Herzog: You don’t have to bark. A lot of shitty clubs will make performers bark in Times Square to try to give away tickets. You don’t have to do it. It’s bullshit. There are plenty of opportunities to perform around the city where you don’t have to bark.

WSWD: You’re pretty famous for your Wonder Woman dance. Where did that come from?
Herzog: I was hanging out at [Adam Morena’s] apartment, and he had a CD of ’70s and ’80s TV show theme songs. So we put it on, and Josie and the Pussycats comes on. It has a great song. I started rocking out in the apartment, just going crazy, and Adam goes, “You have to do that onstage.” I’m like, “I can’t do that onstage. No one is gonna give a shit.” So I started doing a Josie and the Pussycats dance number. Just like a weird dance piece, no context, no concept. I did that for a couple of weeks. It was kind of funny and cute, but I think the window of people who knew that song was pretty narrow. So I needed a new song. I went through the disc and found the Wonder Woman theme song. And I’m like, “This rocks!” So I started opening with Wonder Woman in this funny, tight outfit. And then it became a whole thing. Now I get all these Wonder Woman gifts. People buy me mugs, cups, cookie jars, posters—I have so much Wonder Woman stuff in my house.

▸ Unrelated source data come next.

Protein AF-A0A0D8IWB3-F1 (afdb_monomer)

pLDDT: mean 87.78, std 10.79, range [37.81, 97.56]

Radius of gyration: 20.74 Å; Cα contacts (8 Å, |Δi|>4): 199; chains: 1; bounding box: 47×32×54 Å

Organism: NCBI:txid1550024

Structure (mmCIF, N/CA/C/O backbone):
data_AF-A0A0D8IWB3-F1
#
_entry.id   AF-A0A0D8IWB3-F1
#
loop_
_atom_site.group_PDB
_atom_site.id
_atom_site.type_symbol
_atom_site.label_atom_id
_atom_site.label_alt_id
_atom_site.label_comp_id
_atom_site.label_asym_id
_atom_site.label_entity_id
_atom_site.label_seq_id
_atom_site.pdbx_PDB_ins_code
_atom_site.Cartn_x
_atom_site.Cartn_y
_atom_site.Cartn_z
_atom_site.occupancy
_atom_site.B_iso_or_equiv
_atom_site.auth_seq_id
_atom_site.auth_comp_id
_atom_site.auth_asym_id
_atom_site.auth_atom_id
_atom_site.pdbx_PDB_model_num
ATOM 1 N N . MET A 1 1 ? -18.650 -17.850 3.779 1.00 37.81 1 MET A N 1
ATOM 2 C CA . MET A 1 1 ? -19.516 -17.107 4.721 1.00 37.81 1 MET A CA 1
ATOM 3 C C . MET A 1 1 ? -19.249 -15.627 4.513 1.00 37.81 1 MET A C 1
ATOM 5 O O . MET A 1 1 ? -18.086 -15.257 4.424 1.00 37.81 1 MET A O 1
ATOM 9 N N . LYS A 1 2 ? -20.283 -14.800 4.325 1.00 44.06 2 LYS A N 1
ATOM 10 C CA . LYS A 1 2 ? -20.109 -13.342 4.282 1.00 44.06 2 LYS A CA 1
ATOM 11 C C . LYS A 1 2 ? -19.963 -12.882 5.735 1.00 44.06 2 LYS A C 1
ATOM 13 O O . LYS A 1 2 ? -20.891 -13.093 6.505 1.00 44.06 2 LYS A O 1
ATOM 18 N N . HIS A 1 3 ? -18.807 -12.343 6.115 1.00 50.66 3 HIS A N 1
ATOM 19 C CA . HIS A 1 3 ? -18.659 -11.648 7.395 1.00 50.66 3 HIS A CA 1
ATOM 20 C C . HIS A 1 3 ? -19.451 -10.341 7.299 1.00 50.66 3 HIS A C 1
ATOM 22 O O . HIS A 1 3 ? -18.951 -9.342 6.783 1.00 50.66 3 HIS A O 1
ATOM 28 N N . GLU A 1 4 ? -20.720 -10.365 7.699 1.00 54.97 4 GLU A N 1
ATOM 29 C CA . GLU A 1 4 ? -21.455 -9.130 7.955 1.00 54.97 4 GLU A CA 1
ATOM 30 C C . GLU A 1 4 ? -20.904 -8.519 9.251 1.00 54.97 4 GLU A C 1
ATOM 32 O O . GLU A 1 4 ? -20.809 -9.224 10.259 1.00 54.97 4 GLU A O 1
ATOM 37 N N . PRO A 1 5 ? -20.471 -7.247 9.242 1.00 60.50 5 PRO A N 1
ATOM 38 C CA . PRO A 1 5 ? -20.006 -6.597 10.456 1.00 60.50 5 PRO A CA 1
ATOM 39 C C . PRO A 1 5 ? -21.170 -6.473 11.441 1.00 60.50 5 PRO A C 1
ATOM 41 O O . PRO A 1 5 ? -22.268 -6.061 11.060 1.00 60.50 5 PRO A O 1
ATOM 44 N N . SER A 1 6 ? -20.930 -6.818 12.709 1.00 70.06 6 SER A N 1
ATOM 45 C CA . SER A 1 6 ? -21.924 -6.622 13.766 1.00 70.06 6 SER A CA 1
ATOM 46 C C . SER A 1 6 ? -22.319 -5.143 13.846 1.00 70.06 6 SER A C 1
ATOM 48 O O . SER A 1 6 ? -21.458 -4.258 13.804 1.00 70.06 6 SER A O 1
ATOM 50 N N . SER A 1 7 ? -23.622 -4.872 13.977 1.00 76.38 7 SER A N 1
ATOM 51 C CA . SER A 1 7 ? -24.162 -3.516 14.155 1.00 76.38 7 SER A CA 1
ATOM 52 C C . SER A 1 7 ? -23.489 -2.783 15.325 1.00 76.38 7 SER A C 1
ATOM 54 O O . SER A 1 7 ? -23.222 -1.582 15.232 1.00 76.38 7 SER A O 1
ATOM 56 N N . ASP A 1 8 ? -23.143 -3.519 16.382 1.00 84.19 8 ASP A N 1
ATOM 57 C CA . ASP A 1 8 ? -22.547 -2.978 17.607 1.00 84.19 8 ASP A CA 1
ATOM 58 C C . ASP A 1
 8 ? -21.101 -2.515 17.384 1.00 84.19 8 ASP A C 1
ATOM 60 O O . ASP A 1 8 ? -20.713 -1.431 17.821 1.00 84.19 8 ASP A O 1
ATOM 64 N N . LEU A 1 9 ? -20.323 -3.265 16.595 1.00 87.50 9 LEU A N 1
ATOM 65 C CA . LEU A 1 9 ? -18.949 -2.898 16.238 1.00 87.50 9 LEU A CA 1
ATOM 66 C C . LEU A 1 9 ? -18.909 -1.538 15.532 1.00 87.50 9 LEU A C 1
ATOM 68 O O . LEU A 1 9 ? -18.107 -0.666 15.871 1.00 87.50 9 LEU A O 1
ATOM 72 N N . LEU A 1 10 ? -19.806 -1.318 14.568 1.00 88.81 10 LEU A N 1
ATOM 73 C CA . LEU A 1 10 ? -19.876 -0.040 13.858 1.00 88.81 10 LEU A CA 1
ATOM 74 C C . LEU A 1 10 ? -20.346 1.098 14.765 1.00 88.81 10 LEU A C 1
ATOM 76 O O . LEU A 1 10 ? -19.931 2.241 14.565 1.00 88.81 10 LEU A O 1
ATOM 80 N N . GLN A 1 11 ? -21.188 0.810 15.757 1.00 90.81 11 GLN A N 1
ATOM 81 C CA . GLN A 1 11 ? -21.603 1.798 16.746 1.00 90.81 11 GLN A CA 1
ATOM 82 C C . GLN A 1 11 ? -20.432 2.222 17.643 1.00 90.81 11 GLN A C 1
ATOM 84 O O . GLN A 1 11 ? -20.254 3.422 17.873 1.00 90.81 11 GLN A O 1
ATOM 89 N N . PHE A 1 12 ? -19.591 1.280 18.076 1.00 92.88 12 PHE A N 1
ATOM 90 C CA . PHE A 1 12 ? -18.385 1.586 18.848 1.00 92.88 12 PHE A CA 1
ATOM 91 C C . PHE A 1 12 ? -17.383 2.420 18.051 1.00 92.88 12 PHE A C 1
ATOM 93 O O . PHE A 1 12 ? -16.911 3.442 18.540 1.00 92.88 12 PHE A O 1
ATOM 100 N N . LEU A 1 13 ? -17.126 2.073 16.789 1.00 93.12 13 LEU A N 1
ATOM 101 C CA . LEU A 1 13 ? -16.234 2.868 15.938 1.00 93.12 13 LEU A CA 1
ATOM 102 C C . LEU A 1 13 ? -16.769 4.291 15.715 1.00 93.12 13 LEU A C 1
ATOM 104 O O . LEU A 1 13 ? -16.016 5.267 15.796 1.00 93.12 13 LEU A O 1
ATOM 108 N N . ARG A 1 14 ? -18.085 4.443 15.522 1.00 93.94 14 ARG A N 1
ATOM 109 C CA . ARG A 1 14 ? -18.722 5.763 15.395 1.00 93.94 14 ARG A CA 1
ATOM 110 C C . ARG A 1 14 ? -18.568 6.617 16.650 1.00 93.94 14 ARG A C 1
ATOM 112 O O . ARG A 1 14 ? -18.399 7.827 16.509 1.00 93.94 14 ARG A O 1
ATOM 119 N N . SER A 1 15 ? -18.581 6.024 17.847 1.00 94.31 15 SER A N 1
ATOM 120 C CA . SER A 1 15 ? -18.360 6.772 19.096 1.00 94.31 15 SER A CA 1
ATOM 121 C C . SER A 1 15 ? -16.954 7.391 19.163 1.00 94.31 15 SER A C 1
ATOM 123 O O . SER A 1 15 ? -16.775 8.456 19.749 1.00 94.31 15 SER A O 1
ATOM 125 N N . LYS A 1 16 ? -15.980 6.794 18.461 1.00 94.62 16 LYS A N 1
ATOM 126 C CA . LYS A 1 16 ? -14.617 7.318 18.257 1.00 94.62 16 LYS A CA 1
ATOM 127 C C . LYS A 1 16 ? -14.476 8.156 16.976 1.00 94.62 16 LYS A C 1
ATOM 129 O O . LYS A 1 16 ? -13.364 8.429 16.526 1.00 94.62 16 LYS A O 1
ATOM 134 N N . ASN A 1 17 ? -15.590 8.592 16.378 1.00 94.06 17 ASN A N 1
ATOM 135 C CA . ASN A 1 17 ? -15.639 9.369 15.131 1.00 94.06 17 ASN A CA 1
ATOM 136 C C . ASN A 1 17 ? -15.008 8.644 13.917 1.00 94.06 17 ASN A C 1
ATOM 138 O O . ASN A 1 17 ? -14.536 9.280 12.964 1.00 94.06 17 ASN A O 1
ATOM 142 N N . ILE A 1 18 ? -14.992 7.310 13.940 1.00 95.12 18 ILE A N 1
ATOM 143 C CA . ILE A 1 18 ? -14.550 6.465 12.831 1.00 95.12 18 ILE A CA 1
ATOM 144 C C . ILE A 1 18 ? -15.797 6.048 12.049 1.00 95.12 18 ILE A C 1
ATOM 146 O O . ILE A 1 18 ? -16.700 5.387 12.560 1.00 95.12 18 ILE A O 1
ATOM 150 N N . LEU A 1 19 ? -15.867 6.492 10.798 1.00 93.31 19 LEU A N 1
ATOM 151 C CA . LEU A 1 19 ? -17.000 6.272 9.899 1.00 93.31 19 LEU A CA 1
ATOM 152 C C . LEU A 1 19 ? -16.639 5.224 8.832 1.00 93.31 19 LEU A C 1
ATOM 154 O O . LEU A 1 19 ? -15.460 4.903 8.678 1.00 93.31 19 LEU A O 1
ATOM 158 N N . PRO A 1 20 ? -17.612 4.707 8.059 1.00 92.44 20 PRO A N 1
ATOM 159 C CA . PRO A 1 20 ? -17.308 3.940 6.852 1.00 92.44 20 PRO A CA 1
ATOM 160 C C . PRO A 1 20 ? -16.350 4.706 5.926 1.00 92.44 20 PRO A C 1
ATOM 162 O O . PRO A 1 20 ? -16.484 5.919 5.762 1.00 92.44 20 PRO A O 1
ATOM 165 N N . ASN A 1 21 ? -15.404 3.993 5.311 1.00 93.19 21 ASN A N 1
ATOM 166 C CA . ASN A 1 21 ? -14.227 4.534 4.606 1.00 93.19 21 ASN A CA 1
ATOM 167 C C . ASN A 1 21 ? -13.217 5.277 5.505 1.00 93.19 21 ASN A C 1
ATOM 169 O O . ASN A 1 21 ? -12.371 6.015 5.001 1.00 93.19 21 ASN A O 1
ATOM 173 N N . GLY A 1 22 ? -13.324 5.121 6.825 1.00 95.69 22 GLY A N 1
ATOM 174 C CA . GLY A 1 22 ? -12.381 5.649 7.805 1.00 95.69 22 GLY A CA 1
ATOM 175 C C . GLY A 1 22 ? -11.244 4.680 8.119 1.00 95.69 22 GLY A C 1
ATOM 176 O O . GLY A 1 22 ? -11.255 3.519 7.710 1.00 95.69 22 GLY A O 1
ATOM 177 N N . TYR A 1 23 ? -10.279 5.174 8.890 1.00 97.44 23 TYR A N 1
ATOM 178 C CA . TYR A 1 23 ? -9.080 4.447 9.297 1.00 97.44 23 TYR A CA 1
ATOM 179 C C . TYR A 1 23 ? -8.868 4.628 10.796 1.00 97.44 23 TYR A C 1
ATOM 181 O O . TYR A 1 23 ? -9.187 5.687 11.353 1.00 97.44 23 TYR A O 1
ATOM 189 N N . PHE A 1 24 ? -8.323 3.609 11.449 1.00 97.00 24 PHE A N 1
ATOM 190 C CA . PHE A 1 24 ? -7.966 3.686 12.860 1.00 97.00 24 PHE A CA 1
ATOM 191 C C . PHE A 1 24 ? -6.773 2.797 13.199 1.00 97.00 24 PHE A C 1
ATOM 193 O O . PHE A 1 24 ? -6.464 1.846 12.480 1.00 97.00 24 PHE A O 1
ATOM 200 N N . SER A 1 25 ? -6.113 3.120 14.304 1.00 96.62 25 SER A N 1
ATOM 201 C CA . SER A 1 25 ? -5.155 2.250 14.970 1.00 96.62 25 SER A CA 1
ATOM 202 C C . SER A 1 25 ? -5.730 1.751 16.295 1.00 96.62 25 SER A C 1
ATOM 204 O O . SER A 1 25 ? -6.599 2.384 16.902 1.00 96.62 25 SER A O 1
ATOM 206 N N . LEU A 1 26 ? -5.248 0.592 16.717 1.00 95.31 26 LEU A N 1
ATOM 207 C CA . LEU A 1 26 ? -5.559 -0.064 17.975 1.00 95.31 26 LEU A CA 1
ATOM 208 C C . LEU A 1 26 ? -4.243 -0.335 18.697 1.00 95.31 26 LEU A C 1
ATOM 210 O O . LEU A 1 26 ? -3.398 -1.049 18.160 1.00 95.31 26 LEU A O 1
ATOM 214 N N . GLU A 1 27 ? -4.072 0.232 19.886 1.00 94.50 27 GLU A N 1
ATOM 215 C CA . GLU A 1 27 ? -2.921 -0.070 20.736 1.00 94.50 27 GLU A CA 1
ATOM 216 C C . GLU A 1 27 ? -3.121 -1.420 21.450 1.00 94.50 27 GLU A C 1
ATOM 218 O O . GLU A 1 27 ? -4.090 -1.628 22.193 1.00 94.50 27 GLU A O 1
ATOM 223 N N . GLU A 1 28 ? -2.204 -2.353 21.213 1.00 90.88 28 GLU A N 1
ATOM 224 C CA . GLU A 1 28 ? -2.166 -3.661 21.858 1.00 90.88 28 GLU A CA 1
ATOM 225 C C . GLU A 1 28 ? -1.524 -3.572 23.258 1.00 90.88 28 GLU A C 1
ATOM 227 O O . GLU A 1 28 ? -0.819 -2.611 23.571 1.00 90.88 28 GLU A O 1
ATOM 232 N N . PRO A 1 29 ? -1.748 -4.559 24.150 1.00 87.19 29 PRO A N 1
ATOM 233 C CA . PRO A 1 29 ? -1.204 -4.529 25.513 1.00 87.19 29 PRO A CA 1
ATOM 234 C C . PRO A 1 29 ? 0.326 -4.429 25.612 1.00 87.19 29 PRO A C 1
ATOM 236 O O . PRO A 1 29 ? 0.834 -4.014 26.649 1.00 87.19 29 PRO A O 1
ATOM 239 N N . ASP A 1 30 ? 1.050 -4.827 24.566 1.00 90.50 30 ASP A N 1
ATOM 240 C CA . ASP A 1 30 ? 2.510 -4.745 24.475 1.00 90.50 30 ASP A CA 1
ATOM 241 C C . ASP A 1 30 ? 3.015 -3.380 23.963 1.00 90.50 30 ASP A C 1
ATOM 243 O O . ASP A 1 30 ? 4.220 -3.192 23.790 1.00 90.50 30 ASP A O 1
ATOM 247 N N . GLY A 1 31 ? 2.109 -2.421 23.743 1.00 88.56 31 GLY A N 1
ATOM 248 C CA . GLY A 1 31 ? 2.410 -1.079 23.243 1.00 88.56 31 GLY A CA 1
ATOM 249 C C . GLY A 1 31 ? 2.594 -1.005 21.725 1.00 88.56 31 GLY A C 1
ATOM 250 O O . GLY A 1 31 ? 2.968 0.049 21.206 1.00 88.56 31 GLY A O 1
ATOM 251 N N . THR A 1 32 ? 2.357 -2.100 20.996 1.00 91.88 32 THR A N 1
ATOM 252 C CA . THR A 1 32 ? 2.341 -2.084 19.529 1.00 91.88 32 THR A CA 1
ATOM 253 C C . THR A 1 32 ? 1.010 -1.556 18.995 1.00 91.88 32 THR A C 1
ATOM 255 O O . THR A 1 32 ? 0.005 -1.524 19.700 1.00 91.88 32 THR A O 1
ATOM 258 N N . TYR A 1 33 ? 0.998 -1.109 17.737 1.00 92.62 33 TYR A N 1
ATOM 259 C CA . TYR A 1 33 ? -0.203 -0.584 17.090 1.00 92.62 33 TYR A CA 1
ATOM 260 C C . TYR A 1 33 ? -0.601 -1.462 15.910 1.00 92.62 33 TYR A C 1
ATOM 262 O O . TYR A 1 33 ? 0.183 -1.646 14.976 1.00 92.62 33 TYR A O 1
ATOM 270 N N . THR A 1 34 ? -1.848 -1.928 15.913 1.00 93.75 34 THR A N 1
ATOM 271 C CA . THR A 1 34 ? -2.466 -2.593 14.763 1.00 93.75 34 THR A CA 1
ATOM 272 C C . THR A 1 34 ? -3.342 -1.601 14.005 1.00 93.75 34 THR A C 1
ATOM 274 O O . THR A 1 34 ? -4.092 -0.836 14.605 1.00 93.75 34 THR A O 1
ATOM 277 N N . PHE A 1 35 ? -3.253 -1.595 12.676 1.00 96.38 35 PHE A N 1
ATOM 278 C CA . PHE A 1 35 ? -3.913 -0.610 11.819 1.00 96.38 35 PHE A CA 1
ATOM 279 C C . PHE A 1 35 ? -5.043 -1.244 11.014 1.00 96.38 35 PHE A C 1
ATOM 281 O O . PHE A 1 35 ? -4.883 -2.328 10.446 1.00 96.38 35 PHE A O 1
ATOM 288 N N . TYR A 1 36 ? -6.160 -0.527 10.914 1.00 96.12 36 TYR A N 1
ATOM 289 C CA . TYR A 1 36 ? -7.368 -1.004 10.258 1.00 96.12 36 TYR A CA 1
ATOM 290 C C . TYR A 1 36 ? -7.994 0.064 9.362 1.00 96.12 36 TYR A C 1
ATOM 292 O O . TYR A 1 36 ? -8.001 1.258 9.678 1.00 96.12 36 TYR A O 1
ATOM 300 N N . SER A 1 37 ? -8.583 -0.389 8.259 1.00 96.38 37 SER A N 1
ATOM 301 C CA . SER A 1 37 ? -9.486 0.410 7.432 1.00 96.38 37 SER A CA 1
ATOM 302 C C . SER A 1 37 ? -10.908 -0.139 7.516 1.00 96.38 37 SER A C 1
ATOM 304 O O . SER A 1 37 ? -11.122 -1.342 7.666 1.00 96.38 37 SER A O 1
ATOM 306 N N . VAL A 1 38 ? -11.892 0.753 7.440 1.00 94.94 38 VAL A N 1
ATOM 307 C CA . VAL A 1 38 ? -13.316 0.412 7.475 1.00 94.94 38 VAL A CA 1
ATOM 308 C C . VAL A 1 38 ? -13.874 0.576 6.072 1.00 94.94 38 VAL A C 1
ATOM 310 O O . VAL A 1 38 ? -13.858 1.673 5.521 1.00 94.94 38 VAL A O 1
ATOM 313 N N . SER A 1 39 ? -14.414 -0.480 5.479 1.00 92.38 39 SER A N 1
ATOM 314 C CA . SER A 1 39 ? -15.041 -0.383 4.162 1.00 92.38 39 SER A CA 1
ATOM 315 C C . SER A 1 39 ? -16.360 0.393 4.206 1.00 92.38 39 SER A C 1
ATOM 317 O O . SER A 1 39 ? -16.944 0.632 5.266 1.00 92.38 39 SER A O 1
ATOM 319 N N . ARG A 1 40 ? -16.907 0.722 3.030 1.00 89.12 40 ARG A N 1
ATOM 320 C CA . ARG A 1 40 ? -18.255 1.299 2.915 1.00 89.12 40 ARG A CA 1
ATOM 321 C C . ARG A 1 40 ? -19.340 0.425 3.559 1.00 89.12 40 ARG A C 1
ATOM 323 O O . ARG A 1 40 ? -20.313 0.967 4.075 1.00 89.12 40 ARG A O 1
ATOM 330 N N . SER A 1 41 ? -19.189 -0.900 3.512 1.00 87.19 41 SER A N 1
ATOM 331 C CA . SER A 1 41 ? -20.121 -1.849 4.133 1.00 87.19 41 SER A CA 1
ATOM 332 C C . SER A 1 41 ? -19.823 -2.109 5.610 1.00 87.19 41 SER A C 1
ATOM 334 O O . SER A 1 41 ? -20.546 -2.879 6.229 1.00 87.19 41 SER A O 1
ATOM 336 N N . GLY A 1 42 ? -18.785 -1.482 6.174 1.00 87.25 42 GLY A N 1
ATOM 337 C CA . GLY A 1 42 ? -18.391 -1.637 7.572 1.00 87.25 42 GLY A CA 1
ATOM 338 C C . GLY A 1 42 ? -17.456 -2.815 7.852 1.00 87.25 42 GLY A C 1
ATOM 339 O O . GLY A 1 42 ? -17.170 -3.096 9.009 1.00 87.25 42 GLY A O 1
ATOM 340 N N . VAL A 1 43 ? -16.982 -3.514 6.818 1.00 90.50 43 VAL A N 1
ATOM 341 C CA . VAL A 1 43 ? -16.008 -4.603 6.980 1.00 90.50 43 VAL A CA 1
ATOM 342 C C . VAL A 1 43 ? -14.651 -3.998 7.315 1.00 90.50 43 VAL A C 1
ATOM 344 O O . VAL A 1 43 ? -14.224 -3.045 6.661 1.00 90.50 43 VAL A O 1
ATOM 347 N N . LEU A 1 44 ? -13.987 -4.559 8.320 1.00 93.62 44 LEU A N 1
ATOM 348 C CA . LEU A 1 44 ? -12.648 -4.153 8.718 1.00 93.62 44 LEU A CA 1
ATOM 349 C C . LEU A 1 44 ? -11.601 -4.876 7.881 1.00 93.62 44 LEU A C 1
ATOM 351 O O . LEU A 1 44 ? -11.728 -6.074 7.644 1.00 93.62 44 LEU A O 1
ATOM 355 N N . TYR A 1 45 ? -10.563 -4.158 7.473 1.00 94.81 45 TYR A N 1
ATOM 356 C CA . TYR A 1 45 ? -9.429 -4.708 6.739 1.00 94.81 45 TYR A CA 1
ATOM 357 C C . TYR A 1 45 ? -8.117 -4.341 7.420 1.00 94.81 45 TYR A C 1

Then Jimmy Fallon made me do it onstage for Gal Gadot. I’d been doing it for many, many years at that point. And I did it on tour with Jimmy, so he saw it a bunch of times. And when Gal was coming on for the first time [to promote] the new Wonder Woman movie, he’s like, “We’re gonna do it. She’s not gonna know about it.” She was not told ahead of time that she was going to have to see this.

WSWD: Did she like it?
Herzog: She liked it. She was laughing. She was a little freaked out. She was nice about it.